AI Article Synopsis

  • CHARGE syndrome, caused by mutations in the CHD7 gene, can lead to severe immunodeficiency and is treated through options like cultured thymus tissue implantation (CTTI) and hematopoietic cell transplantation (HCT).
  • A study at Kyushu University analyzed outcomes of four patients post-non-conditioned cord blood transplantation (CBT) and compared them to eight other cases, observing a notable improvement in immune recovery and survival rates.
  • Results showed a 100% one-year survival rate for patients receiving non-conditioned HCT, with successful naïve T cell reconstitution, suggesting that this method is an effective temporary solution for newborns awaiting a more definitive immunological treatment.

Article Abstract

Objective: CHARGE syndrome is a congenital malformation syndrome caused by heterozygous mutations in the CHD7 gene. Severe combined immunodeficiency (SCID) arises from congenital athymia called CHARGE/complete DiGeorge syndrome. While cultured thymus tissue implantation (CTTI) provides an immunological cure, hematopoietic cell transplantation (HCT) is an alternative option for immuno-reconstitution of affected infants. We aimed to clarify the clinical outcomes of patients with athymic CHARGE syndrome after HCT.

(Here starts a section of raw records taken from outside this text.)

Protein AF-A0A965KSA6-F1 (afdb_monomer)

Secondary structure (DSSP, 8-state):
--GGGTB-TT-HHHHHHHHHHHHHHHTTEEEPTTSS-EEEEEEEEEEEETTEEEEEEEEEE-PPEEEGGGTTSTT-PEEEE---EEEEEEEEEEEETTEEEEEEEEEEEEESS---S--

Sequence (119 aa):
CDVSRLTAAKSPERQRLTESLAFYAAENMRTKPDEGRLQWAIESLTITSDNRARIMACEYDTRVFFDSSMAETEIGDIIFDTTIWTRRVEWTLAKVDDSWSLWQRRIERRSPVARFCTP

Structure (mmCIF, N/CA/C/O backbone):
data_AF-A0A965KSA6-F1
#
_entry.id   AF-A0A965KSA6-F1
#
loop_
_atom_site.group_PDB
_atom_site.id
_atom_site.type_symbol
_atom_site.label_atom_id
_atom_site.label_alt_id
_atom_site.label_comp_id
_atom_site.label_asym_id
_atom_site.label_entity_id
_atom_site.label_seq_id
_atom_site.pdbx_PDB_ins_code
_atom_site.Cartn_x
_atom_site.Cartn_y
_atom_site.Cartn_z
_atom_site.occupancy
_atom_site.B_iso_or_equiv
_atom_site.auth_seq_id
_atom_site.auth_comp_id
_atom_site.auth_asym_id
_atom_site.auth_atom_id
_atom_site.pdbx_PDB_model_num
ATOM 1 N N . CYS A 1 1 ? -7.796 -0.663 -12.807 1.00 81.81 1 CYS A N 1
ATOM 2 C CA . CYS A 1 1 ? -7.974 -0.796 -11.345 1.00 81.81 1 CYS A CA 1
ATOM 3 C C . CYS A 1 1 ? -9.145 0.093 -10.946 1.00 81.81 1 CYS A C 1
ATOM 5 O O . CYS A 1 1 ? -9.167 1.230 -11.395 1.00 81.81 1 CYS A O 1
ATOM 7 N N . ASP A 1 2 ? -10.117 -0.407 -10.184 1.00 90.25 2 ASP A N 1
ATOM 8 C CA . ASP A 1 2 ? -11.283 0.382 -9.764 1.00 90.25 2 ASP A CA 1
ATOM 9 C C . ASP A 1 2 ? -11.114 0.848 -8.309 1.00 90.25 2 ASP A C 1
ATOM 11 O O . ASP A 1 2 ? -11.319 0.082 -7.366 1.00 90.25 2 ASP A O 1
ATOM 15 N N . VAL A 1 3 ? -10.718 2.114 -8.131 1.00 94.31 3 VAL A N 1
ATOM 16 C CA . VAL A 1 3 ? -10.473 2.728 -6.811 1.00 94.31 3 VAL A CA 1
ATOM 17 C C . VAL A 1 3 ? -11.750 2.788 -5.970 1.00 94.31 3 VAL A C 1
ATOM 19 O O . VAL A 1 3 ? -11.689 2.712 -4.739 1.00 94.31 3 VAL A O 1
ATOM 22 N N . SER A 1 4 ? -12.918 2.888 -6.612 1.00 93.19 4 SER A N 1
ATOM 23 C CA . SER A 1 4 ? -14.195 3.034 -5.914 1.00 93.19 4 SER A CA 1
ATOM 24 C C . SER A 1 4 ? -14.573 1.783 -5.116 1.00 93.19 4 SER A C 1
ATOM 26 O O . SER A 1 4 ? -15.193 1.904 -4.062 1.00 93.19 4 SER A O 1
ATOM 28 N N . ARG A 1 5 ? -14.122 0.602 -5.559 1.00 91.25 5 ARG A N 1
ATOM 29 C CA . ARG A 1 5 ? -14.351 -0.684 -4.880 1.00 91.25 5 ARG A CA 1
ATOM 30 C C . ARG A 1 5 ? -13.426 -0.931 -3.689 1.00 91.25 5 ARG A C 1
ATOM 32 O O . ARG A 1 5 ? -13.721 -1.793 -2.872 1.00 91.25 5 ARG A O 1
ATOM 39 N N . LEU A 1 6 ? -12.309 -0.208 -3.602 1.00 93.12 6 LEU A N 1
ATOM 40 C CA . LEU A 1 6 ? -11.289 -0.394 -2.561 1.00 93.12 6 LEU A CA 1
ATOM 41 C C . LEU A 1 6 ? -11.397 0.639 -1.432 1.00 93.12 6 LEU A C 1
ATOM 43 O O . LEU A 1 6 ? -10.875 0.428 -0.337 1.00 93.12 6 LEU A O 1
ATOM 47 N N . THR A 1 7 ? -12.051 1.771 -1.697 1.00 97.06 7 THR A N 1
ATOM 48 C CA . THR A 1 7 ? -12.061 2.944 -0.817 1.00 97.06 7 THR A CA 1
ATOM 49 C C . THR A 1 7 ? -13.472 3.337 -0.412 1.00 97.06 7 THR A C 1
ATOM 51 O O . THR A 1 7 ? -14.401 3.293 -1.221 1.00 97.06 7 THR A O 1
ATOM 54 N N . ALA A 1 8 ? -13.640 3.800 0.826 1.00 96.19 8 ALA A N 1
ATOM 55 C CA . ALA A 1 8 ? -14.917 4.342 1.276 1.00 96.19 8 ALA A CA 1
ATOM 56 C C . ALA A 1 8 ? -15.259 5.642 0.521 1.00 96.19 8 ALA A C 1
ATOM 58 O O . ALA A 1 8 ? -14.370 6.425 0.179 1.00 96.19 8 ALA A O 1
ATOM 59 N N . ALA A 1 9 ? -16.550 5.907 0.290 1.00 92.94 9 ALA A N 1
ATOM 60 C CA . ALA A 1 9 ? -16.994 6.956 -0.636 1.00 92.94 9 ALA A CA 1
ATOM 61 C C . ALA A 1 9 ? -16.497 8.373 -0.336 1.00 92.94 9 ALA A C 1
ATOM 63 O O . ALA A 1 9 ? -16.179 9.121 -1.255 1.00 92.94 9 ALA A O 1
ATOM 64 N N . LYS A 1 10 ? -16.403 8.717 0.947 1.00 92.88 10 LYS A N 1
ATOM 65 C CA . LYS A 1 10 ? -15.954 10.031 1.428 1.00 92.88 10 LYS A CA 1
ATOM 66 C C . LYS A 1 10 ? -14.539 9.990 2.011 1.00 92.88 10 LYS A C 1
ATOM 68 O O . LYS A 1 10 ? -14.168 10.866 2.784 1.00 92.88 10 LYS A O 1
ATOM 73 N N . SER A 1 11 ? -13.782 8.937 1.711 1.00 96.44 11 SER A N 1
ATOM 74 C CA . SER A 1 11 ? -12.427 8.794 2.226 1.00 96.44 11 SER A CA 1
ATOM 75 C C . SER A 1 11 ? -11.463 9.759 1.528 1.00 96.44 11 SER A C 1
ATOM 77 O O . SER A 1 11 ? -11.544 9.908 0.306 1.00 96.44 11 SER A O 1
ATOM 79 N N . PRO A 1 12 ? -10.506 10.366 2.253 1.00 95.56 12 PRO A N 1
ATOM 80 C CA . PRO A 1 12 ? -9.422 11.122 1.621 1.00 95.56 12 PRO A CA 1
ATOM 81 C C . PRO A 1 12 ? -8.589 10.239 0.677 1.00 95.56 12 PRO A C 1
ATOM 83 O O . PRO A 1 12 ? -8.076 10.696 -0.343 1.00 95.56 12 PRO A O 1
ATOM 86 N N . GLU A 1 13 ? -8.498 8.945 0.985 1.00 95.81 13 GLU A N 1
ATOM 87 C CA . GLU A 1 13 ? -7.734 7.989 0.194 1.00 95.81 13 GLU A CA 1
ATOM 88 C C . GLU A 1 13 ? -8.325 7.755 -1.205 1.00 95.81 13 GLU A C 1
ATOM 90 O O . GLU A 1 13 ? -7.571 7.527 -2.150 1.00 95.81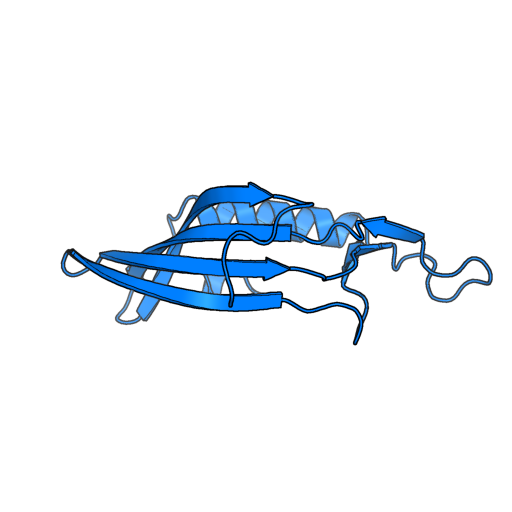 13 GLU A O 1
ATOM 95 N N . ARG A 1 14 ? -9.653 7.861 -1.370 1.00 96.31 14 ARG A N 1
ATOM 96 C CA . ARG A 1 14 ? -10.313 7.719 -2.677 1.00 96.31 14 ARG A CA 1
ATOM 97 C C . ARG A 1 14 ? -9.807 8.744 -3.683 1.00 96.31 14 ARG A C 1
ATOM 99 O O . ARG A 1 14 ? -9.478 8.370 -4.808 1.00 96.31 14 ARG A O 1
ATOM 106 N N . GLN A 1 15 ? -9.740 10.014 -3.287 1.00 95.31 15 GLN A N 1
ATOM 107 C CA . GLN A 1 15 ? -9.242 11.077 -4.157 1.00 95.31 15 GLN A CA 1
ATOM 108 C C . GLN A 1 15 ? -7.763 10.843 -4.474 1.00 95.31 15 GLN A C 1
ATOM 110 O O . GLN A 1 15 ? -7.400 10.722 -5.641 1.00 95.31 15 GLN A O 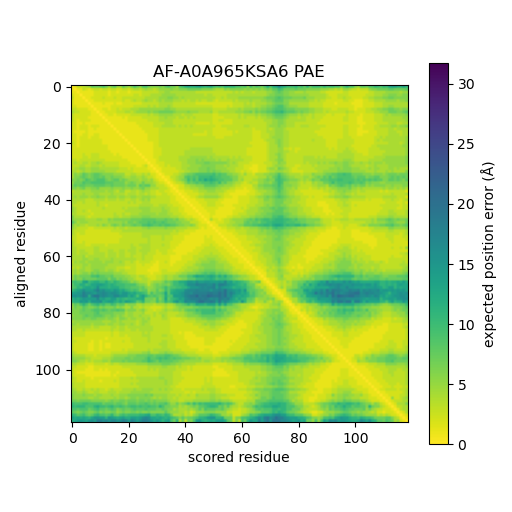1
ATOM 115 N N . ARG A 1 16 ? -6.940 10.649 -3.436 1.00 95.62 16 ARG A N 1
ATOM 116 C CA . ARG A 1 16 ? -5.493 10.434 -3.568 1.00 95.62 16 ARG A CA 1
ATOM 117 C C . ARG A 1 16 ? -5.148 9.283 -4.519 1.00 95.62 16 ARG A C 1
ATOM 119 O O . ARG A 1 16 ? -4.243 9.402 -5.344 1.00 95.62 16 ARG A O 1
ATOM 126 N N . LEU A 1 17 ? -5.844 8.150 -4.398 1.00 96.00 17 LEU A N 1
ATOM 127 C CA . LEU A 1 17 ? -5.617 6.977 -5.246 1.00 96.00 17 LEU A CA 1
ATOM 128 C C . LEU A 1 17 ? -6.152 7.168 -6.665 1.00 96.00 17 LEU A C 1
ATOM 130 O O . LEU A 1 17 ? -5.516 6.693 -7.601 1.00 96.00 17 LEU A O 1
ATOM 134 N N . THR A 1 18 ? -7.275 7.868 -6.835 1.00 96.56 18 THR A N 1
ATOM 135 C CA . THR A 1 18 ? -7.796 8.221 -8.166 1.00 96.56 18 THR A CA 1
ATOM 136 C C . THR A 1 18 ? -6.810 9.112 -8.917 1.00 96.56 18 THR A C 1
ATOM 138 O O . THR A 1 18 ? -6.476 8.816 -10.059 1.00 96.56 18 THR A O 1
ATOM 141 N N . GLU A 1 19 ? -6.285 10.149 -8.262 1.00 95.75 19 GLU A N 1
ATOM 142 C CA . GLU A 1 19 ? -5.278 11.051 -8.834 1.00 95.75 19 GLU A CA 1
ATOM 143 C C . GLU A 1 19 ? -3.979 10.309 -9.168 1.00 95.75 19 GLU A C 1
ATOM 145 O O . GLU A 1 19 ? -3.456 10.447 -10.270 1.00 95.75 19 GLU A O 1
ATOM 150 N N . SER A 1 20 ? -3.497 9.456 -8.256 1.00 94.25 20 SER A N 1
ATOM 151 C CA . SER A 1 20 ? -2.297 8.640 -8.499 1.00 94.25 20 SER A CA 1
ATOM 152 C C . SER A 1 20 ? -2.490 7.703 -9.697 1.00 94.25 20 SER A C 1
ATOM 154 O O . SER A 1 20 ? -1.606 7.578 -10.537 1.00 94.25 20 SER A O 1
ATOM 156 N N . LEU A 1 21 ? -3.654 7.047 -9.794 1.00 94.56 21 LEU A N 1
ATOM 157 C CA . LEU A 1 21 ? -3.981 6.165 -10.914 1.00 94.56 21 LEU A CA 1
ATOM 158 C C . LEU A 1 21 ? -4.044 6.935 -12.237 1.00 94.56 21 LEU A C 1
ATOM 160 O O . LEU A 1 21 ? -3.522 6.446 -13.235 1.00 94.56 21 LEU A O 1
ATOM 164 N N . ALA A 1 22 ? -4.669 8.115 -12.244 1.00 95.38 22 ALA A N 1
ATOM 165 C CA . ALA A 1 22 ? -4.754 8.966 -13.426 1.00 95.38 22 ALA A CA 1
ATOM 166 C C . ALA A 1 22 ? -3.364 9.412 -13.897 1.00 95.38 22 ALA A C 1
ATOM 168 O O . ALA A 1 22 ? -3.075 9.313 -15.085 1.00 95.38 22 ALA A O 1
ATOM 169 N N . PHE A 1 23 ? -2.493 9.817 -12.967 1.00 93.81 23 PHE A N 1
ATOM 170 C CA . PHE A 1 23 ? -1.107 10.173 -13.263 1.00 93.81 23 PHE A CA 1
ATOM 171 C C . PHE A 1 23 ? -0.343 9.007 -13.903 1.00 93.81 23 PHE A C 1
ATOM 173 O O . PHE A 1 23 ? 0.145 9.139 -15.020 1.00 93.81 23 PHE A O 1
ATOM 180 N N . TYR A 1 24 ? -0.306 7.834 -13.258 1.00 92.31 24 TYR A N 1
ATOM 181 C CA . TYR A 1 24 ? 0.409 6.680 -13.818 1.00 92.31 24 TYR A CA 1
ATOM 182 C C . TYR A 1 24 ? -0.145 6.245 -15.182 1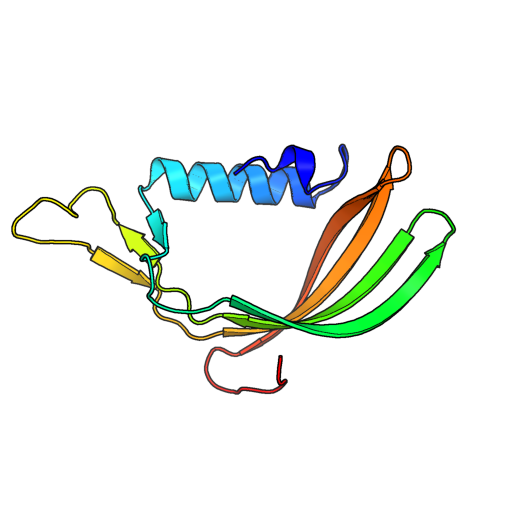.00 92.31 24 TYR A C 1
ATOM 184 O O . TYR A 1 24 ? 0.618 5.831 -16.049 1.00 92.31 24 TYR A O 1
ATOM 192 N N . ALA A 1 25 ? -1.461 6.347 -15.389 1.00 92.25 25 ALA A N 1
ATOM 193 C CA . ALA A 1 25 ? -2.074 6.024 -16.671 1.00 92.25 25 ALA A CA 1
ATOM 194 C C . ALA A 1 25 ? -1.701 7.027 -17.775 1.00 92.25 25 ALA A C 1
ATOM 196 O O . ALA A 1 25 ? -1.405 6.597 -18.886 1.00 92.25 25 ALA A O 1
ATOM 197 N N . ALA A 1 26 ? -1.710 8.331 -17.479 1.00 93.50 26 ALA A N 1
ATOM 198 C CA . ALA A 1 26 ? -1.369 9.382 -18.439 1.00 93.50 26 ALA A CA 1
ATOM 199 C C . ALA A 1 26 ? 0.103 9.319 -18.870 1.00 93.50 26 ALA A C 1
ATOM 201 O O . ALA A 1 26 ? 0.407 9.476 -20.048 1.00 93.50 26 ALA A O 1
ATOM 202 N N . GLU A 1 27 ? 0.993 9.013 -17.928 1.00 90.44 27 GLU A N 1
ATOM 203 C CA . GLU A 1 27 ? 2.439 8.915 -18.152 1.00 90.44 27 GLU A CA 1
ATOM 204 C C . GLU A 1 27 ? 2.883 7.527 -18.656 1.00 90.44 27 GLU A C 1
ATOM 206 O O . GLU A 1 27 ? 4.066 7.208 -18.626 1.00 90.44 27 GLU A O 1
ATOM 211 N N . ASN A 1 28 ? 1.945 6.654 -19.053 1.00 90.94 28 ASN A N 1
ATOM 212 C CA . ASN A 1 28 ? 2.210 5.266 -19.467 1.00 90.94 28 ASN A CA 1
ATOM 213 C C . ASN A 1 28 ? 3.082 4.461 -18.484 1.00 90.94 28 ASN A C 1
ATOM 215 O O . ASN A 1 28 ? 3.707 3.467 -18.864 1.00 90.94 28 ASN A O 1
ATOM 219 N N . MET A 1 29 ? 3.074 4.835 -17.203 1.00 91.06 29 MET A N 1
ATOM 220 C CA . MET A 1 29 ? 3.858 4.179 -16.168 1.00 91.06 29 MET A CA 1
ATOM 221 C C . MET A 1 29 ? 3.185 2.888 -15.721 1.00 91.06 29 MET A C 1
ATOM 223 O O . MET A 1 29 ? 2.034 2.876 -15.268 1.00 91.06 29 MET A O 1
ATOM 227 N N . ARG A 1 30 ? 3.919 1.782 -15.798 1.00 90.38 30 ARG A N 1
ATOM 228 C CA . ARG A 1 30 ? 3.441 0.448 -15.424 1.00 90.38 30 ARG A CA 1
ATOM 229 C C . ARG A 1 30 ? 4.427 -0.231 -14.489 1.00 90.38 30 ARG A C 1
ATOM 231 O O . ARG A 1 30 ? 5.593 0.134 -14.425 1.00 90.38 30 ARG A O 1
ATOM 238 N N . THR A 1 31 ? 3.945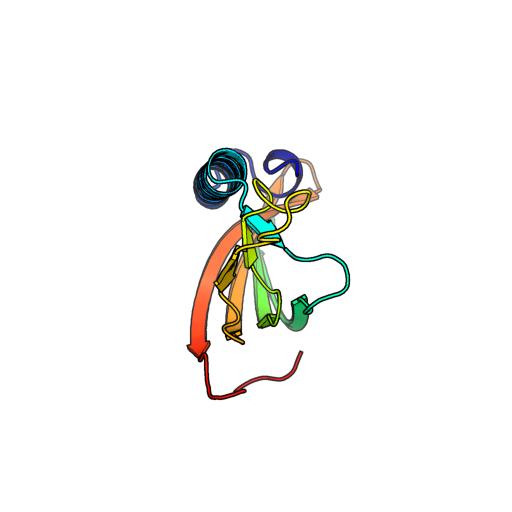 -1.224 -13.746 1.00 89.94 31 THR A N 1
ATOM 239 C CA . THR A 1 31 ? 4.820 -2.163 -13.037 1.00 89.94 31 THR A CA 1
ATOM 240 C C . THR A 1 31 ? 5.177 -3.301 -13.971 1.00 89.94 31 THR A C 1
ATOM 242 O O . THR A 1 31 ? 4.268 -3.860 -14.593 1.00 89.94 31 THR A O 1
ATOM 245 N N . LYS A 1 32 ? 6.460 -3.645 -14.081 1.00 83.69 32 LYS A N 1
ATOM 246 C CA . LYS A 1 32 ? 6.905 -4.671 -15.027 1.00 83.69 32 LYS A CA 1
ATOM 247 C C . LYS A 1 32 ? 6.367 -6.055 -14.631 1.00 83.69 32 LYS A C 1
ATOM 249 O O . LYS A 1 32 ? 6.492 -6.425 -13.461 1.00 83.69 32 LYS A O 1
ATOM 254 N N . PRO A 1 33 ? 5.704 -6.794 -15.546 1.00 82.19 33 PRO A N 1
ATOM 255 C CA . PRO A 1 33 ? 5.209 -8.134 -15.246 1.00 82.19 33 PRO A CA 1
ATOM 256 C C . PRO A 1 33 ? 6.342 -9.036 -14.759 1.00 82.19 33 PRO A C 1
ATOM 258 O 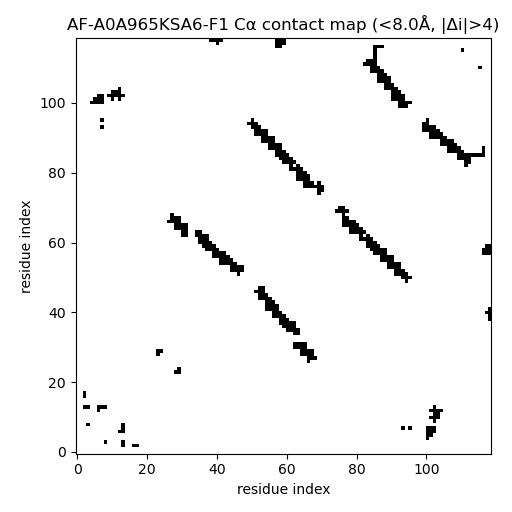O . PRO A 1 33 ? 7.455 -8.955 -15.267 1.00 82.19 33 PRO A O 1
ATOM 261 N N . ASP A 1 34 ? 6.054 -9.859 -13.751 1.00 84.50 34 ASP A N 1
ATOM 262 C CA . ASP A 1 34 ? 6.985 -10.820 -13.141 1.00 84.50 34 ASP A CA 1
ATOM 263 C C . ASP A 1 34 ? 8.276 -10.231 -12.528 1.00 84.50 34 ASP A C 1
ATOM 265 O O . ASP A 1 34 ? 9.097 -10.973 -11.981 1.00 84.50 34 ASP A O 1
ATOM 269 N N . GLU A 1 35 ? 8.427 -8.902 -12.512 1.00 86.56 35 GLU A N 1
ATOM 270 C CA . GLU A 1 35 ? 9.557 -8.200 -11.908 1.00 86.56 35 GLU A CA 1
ATOM 271 C C . GLU A 1 35 ? 9.153 -7.412 -10.658 1.00 86.56 35 GLU A C 1
ATOM 273 O O . GLU A 1 35 ? 8.285 -6.533 -10.654 1.00 86.56 35 GLU A O 1
ATOM 278 N N . GLY A 1 36 ? 9.846 -7.712 -9.561 1.00 87.19 36 GLY A N 1
ATOM 279 C CA . GLY A 1 36 ? 9.529 -7.148 -8.259 1.00 87.19 36 GLY A CA 1
ATOM 280 C C . GLY A 1 36 ? 8.283 -7.764 -7.619 1.00 87.19 36 GLY A C 1
ATOM 281 O O . GLY A 1 36 ? 7.566 -8.581 -8.193 1.00 87.19 36 GLY A O 1
ATOM 282 N N . ARG A 1 37 ? 8.059 -7.436 -6.349 1.00 90.31 37 ARG A N 1
ATOM 283 C CA . ARG A 1 37 ? 6.995 -7.995 -5.512 1.00 90.31 37 ARG A CA 1
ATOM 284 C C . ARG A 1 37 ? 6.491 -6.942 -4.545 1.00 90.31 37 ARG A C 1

Methods: We studied the immunological reconstitution and outcomes of four patients who received non-conditioned unrelated donor cord blood transplantation (CBT) at Kyushu University Hospital from 2007 to 2022. The posttransplant outcomes were compared with the outcomes of eight reported patients.

Results: Four index cases received CBT 70-144 days after birth and had no higher than grade II acute graft-versus-host disease. One infant was the first newborn-screened athymic case in Japan. They achieved more than 500/μL naïve T cells with balanced repertoire 1 month post transplant, and survived more than 12 months with home care. Twelve patients including the index cases received HCT at a median 106 days after birth (range: 70-195 days). One-year overall survival rate was significantly higher in patients who underwent non-conditioned HCT than in those who received conditioned HCT (100% vs. 37.5%, p = .02). Nine patients died, and the major cause of death was cardiopulmonary failure.

Conclusions: Athymic infants achieved a prompt reconstitution of non-skewing naïve T cells after non-conditioned CBT that led to home care in infancy without significant infections. Non-conditioned CBT is a useful bridging therapy for newborn-screened cases toward an immunological cure by CTTI.